How to complete this task:
Reproduce exactly, from the data that follows, the line with "ATOM 257 O O", the line with "ATOM 269 C C", and every line that lies between them.

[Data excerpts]
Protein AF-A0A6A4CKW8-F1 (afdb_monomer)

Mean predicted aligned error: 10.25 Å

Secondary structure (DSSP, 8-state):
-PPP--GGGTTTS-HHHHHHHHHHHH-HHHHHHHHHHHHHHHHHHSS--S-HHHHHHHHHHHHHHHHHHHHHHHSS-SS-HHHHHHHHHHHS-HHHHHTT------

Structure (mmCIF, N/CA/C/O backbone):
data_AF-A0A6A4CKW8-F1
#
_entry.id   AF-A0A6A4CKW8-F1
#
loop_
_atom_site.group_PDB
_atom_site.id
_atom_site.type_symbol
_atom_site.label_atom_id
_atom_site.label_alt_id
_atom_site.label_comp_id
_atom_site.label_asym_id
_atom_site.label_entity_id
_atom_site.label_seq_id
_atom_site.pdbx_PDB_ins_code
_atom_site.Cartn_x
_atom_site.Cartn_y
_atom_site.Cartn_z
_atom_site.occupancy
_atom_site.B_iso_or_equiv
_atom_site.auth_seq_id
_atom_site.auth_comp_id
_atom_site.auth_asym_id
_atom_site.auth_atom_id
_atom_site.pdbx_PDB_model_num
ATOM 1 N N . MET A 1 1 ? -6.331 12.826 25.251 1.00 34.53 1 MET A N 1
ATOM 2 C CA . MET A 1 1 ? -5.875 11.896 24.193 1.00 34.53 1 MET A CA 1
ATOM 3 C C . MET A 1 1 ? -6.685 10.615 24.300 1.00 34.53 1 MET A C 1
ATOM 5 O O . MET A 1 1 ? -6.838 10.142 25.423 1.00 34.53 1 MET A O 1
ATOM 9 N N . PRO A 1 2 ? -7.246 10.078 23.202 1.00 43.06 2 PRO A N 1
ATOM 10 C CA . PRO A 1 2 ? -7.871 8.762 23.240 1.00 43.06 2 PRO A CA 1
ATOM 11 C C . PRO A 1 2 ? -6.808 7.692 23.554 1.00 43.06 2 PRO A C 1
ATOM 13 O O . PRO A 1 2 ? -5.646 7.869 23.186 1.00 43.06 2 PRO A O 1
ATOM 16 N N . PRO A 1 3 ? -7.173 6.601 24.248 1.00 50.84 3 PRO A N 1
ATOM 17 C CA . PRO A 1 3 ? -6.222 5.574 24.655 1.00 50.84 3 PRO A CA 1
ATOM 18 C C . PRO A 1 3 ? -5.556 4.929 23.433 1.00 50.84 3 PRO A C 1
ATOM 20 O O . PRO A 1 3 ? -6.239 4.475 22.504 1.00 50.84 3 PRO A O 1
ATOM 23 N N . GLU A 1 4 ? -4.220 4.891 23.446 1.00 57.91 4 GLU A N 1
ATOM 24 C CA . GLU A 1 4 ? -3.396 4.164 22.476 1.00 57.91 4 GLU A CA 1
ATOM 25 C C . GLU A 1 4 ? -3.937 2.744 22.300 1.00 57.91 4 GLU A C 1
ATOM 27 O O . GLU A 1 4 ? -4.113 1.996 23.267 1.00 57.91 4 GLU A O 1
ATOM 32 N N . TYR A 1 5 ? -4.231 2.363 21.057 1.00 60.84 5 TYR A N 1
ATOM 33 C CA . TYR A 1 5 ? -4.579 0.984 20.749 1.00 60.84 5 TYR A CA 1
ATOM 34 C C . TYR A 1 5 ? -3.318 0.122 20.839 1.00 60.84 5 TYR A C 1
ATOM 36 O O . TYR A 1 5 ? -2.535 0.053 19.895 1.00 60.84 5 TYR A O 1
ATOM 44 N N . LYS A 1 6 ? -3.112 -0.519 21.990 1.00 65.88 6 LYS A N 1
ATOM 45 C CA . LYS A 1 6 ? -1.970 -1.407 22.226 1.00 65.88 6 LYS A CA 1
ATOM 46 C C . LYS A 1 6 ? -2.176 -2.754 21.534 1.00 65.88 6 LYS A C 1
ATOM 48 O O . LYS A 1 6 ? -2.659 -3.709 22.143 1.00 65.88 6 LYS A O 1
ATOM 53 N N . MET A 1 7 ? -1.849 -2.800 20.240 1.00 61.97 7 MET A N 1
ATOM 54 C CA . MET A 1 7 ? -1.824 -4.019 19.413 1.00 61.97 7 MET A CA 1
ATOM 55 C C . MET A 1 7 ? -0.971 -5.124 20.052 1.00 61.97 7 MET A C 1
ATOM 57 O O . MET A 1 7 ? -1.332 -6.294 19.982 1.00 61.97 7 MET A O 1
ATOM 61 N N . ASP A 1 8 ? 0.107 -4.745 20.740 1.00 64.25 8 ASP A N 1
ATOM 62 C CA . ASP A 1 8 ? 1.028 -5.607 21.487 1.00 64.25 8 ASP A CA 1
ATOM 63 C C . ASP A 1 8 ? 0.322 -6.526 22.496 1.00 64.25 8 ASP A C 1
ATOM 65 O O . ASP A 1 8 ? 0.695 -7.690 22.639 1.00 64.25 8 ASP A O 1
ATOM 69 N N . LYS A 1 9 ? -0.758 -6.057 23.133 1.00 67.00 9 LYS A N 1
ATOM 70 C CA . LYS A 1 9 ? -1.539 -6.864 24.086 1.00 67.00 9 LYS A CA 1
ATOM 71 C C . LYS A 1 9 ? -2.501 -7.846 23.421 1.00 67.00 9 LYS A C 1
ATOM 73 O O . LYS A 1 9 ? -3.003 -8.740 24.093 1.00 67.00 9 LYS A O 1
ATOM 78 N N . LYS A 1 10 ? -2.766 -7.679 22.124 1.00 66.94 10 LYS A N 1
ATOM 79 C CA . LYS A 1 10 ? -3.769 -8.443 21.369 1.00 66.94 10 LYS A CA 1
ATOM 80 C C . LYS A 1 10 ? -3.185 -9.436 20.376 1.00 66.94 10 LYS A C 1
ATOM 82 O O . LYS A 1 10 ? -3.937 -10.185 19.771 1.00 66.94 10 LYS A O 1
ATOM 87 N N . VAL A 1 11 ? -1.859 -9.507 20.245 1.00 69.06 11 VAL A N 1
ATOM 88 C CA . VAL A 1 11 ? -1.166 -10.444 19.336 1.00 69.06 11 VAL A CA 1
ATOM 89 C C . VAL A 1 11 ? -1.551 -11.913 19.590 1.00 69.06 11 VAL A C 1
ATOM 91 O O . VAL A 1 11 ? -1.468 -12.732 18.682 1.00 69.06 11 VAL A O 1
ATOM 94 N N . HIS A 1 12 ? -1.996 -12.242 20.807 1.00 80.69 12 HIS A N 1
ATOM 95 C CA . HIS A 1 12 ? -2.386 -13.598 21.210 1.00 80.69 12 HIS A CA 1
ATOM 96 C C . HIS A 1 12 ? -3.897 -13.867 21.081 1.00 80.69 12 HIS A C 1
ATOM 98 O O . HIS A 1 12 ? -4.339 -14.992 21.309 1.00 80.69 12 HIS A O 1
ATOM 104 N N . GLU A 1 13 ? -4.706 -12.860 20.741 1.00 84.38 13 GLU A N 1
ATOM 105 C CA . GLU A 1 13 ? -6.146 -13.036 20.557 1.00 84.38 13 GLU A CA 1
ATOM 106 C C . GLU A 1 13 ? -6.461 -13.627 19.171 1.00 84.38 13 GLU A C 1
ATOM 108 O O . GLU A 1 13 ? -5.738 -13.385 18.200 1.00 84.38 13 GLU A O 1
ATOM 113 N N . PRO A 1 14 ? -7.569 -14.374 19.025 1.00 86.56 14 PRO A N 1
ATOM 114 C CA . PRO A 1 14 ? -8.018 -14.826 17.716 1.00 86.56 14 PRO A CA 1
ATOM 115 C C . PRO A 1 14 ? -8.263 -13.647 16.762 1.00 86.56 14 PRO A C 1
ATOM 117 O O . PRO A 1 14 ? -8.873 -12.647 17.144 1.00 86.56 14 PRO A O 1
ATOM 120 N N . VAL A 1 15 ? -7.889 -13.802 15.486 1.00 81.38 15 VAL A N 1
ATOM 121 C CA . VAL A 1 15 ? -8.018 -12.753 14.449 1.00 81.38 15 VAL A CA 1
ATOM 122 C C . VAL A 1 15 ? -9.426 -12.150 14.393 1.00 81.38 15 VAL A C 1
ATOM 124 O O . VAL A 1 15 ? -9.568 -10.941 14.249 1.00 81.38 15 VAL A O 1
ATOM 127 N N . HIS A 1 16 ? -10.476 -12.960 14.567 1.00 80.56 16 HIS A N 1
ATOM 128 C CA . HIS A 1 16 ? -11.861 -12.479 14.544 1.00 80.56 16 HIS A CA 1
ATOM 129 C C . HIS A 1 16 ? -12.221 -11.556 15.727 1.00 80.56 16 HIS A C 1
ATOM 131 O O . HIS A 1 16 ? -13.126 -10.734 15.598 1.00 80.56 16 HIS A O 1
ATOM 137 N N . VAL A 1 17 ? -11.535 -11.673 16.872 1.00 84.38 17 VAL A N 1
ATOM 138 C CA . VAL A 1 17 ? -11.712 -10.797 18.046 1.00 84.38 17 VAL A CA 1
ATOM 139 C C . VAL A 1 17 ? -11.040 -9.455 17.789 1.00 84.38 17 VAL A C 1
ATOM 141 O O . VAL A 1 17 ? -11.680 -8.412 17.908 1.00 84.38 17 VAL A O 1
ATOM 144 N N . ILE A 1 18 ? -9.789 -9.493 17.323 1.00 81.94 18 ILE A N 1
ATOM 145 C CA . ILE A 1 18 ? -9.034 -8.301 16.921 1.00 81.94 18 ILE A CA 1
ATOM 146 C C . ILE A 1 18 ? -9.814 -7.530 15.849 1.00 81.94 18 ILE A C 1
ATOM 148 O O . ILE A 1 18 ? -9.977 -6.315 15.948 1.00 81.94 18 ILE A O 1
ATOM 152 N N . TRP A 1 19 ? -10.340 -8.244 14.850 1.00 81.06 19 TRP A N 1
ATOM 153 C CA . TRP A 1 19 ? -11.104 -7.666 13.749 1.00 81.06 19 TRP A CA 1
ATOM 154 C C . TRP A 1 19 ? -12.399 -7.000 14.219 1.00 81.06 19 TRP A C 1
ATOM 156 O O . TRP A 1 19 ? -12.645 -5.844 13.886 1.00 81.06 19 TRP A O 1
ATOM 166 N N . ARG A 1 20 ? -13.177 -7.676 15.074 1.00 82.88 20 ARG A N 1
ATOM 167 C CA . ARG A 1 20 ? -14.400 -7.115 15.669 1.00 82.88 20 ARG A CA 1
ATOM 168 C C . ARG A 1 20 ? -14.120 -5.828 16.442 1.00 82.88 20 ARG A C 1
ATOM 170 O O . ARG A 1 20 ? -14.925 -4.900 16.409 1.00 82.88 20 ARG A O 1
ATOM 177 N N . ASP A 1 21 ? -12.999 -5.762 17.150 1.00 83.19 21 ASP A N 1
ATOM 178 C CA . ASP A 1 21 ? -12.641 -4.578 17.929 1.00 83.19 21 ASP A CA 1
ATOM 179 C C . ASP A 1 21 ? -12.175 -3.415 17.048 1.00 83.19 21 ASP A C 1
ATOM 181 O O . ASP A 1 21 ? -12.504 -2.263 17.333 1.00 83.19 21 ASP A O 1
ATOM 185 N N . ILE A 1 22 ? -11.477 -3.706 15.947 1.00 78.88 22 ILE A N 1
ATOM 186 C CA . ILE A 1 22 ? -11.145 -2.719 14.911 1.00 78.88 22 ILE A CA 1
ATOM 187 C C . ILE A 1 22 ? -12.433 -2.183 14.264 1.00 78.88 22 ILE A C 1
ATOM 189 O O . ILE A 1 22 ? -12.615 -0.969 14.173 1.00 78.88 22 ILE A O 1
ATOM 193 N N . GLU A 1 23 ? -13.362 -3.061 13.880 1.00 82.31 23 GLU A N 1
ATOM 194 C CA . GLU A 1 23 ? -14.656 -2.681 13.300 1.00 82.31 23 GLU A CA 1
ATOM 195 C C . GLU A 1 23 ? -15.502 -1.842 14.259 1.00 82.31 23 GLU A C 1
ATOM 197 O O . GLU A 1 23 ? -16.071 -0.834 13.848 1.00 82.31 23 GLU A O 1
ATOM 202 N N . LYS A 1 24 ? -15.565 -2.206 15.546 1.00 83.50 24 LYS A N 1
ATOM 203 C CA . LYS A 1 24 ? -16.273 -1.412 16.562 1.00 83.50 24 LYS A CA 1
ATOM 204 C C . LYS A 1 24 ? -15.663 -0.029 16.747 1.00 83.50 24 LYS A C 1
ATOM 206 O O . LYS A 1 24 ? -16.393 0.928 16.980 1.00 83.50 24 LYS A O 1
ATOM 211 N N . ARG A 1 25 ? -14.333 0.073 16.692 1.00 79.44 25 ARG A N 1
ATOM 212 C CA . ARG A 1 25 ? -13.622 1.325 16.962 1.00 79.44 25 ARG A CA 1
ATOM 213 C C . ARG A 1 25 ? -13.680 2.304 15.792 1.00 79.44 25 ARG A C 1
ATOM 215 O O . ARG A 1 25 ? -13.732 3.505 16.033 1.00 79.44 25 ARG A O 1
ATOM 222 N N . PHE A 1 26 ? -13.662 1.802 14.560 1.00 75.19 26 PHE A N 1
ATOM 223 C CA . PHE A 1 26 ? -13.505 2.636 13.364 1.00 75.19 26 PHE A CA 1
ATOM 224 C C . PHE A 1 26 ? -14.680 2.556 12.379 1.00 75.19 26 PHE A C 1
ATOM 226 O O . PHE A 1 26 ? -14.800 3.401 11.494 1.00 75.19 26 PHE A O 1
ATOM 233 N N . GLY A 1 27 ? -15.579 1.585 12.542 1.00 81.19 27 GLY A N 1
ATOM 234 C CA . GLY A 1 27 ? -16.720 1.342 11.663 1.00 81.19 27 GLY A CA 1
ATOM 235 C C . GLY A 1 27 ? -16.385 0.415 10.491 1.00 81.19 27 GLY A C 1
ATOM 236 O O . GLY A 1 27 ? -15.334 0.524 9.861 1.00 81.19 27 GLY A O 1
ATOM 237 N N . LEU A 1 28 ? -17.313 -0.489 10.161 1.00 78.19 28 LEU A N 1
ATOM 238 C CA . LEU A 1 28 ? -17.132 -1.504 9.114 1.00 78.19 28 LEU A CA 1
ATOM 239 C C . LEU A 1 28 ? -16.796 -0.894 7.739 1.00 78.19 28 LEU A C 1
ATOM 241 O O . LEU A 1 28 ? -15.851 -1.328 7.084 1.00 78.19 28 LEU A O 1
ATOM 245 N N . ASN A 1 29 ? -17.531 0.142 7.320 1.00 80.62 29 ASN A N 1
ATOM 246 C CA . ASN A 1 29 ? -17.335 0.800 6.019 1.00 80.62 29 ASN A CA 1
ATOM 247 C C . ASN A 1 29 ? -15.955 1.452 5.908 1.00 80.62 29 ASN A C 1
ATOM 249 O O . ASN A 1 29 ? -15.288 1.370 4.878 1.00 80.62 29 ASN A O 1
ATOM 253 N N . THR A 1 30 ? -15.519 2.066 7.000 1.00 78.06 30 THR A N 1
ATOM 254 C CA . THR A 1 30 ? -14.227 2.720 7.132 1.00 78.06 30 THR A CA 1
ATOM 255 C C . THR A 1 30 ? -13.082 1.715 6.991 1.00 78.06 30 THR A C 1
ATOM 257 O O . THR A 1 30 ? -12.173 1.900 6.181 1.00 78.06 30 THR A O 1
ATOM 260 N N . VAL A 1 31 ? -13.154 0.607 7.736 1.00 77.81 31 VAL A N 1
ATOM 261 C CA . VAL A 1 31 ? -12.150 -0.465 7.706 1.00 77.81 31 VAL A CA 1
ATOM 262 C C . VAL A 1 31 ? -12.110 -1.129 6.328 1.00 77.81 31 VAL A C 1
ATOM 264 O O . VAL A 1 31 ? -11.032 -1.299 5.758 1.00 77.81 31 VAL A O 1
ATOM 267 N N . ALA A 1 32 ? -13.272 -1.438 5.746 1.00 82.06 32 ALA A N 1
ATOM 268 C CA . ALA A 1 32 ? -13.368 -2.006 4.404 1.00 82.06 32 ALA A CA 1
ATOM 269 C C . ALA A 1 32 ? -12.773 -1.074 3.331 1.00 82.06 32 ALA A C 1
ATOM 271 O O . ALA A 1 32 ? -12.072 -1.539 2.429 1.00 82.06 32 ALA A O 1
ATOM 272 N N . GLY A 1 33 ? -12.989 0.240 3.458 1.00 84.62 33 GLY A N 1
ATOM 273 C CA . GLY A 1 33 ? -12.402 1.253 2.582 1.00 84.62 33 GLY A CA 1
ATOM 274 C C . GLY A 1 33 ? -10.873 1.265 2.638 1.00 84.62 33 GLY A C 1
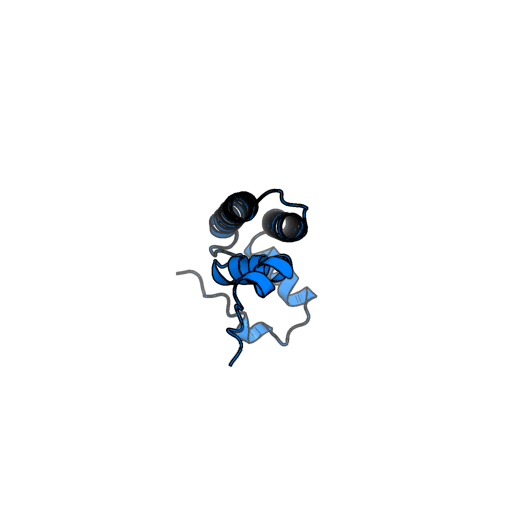
ATOM 275 O O . GLY A 1 33 ? -10.218 1.183 1.598 1.00 84.62 33 GLY A O 1
ATOM 276 N N . VAL A 1 34 ? -10.294 1.279 3.844 1.00 83.75 34 VAL A N 1
ATOM 277 C CA . VAL A 1 34 ? -8.831 1.241 4.028 1.00 83.75 34 VAL A CA 1
ATOM 278 C C . VAL A 1 34 ? -8.232 -0.060 3.483 1.00 83.75 34 VAL A C 1
ATOM 280 O O . VAL A 1 34 ? -7.225 -0.020 2.775 1.00 83.75 34 VAL A O 1
ATOM 283 N N . VAL A 1 35 ? -8.874 -1.209 3.724 1.00 86.50 35 VAL A N 1
ATOM 284 C CA . VAL A 1 35 ? -8.455 -2.496 3.138 1.00 86.50 35 VAL A CA 1
ATOM 285 C C . VAL A 1 35 ? -8.466 -2.438 1.609 1.00 86.50 35 VAL A C 1
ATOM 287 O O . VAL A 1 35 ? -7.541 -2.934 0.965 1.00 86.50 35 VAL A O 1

Output for this exercise:
ATOM 257 O O . THR A 1 30 ? -12.173 1.900 6.181 1.00 78.06 30 THR A O 1
ATOM 260 N N . VAL A 1 31 ? -13.154 0.607 7.736 1.00 77.81 31 VAL A N 1
ATOM 261 C CA . VAL A 1 31 ? -12.150 -0.465 7.706 1.00 77.81 31 VAL A CA 1
ATOM 262 C C . VAL A 1 31 ? -12.110 -1.129 6.328 1.00 77.81 31 VAL A C 1
ATOM 264 O O . VAL A 1 31 ? -11.032 -1.299 5.758 1.00 77.81 31 VAL A O 1
ATOM 267 N N . ALA A 1 32 ? -13.272 -1.438 5.746 1.00 82.06 32 ALA A N 1
ATOM 268 C CA . ALA A 1 32 ? -13.368 -2.006 4.404 1.00 82.06 32 ALA A CA 1
ATOM 269 C C . ALA A 1 32 ? -12.773 -1.074 3.331 1.00 82.06 32 ALA A C 1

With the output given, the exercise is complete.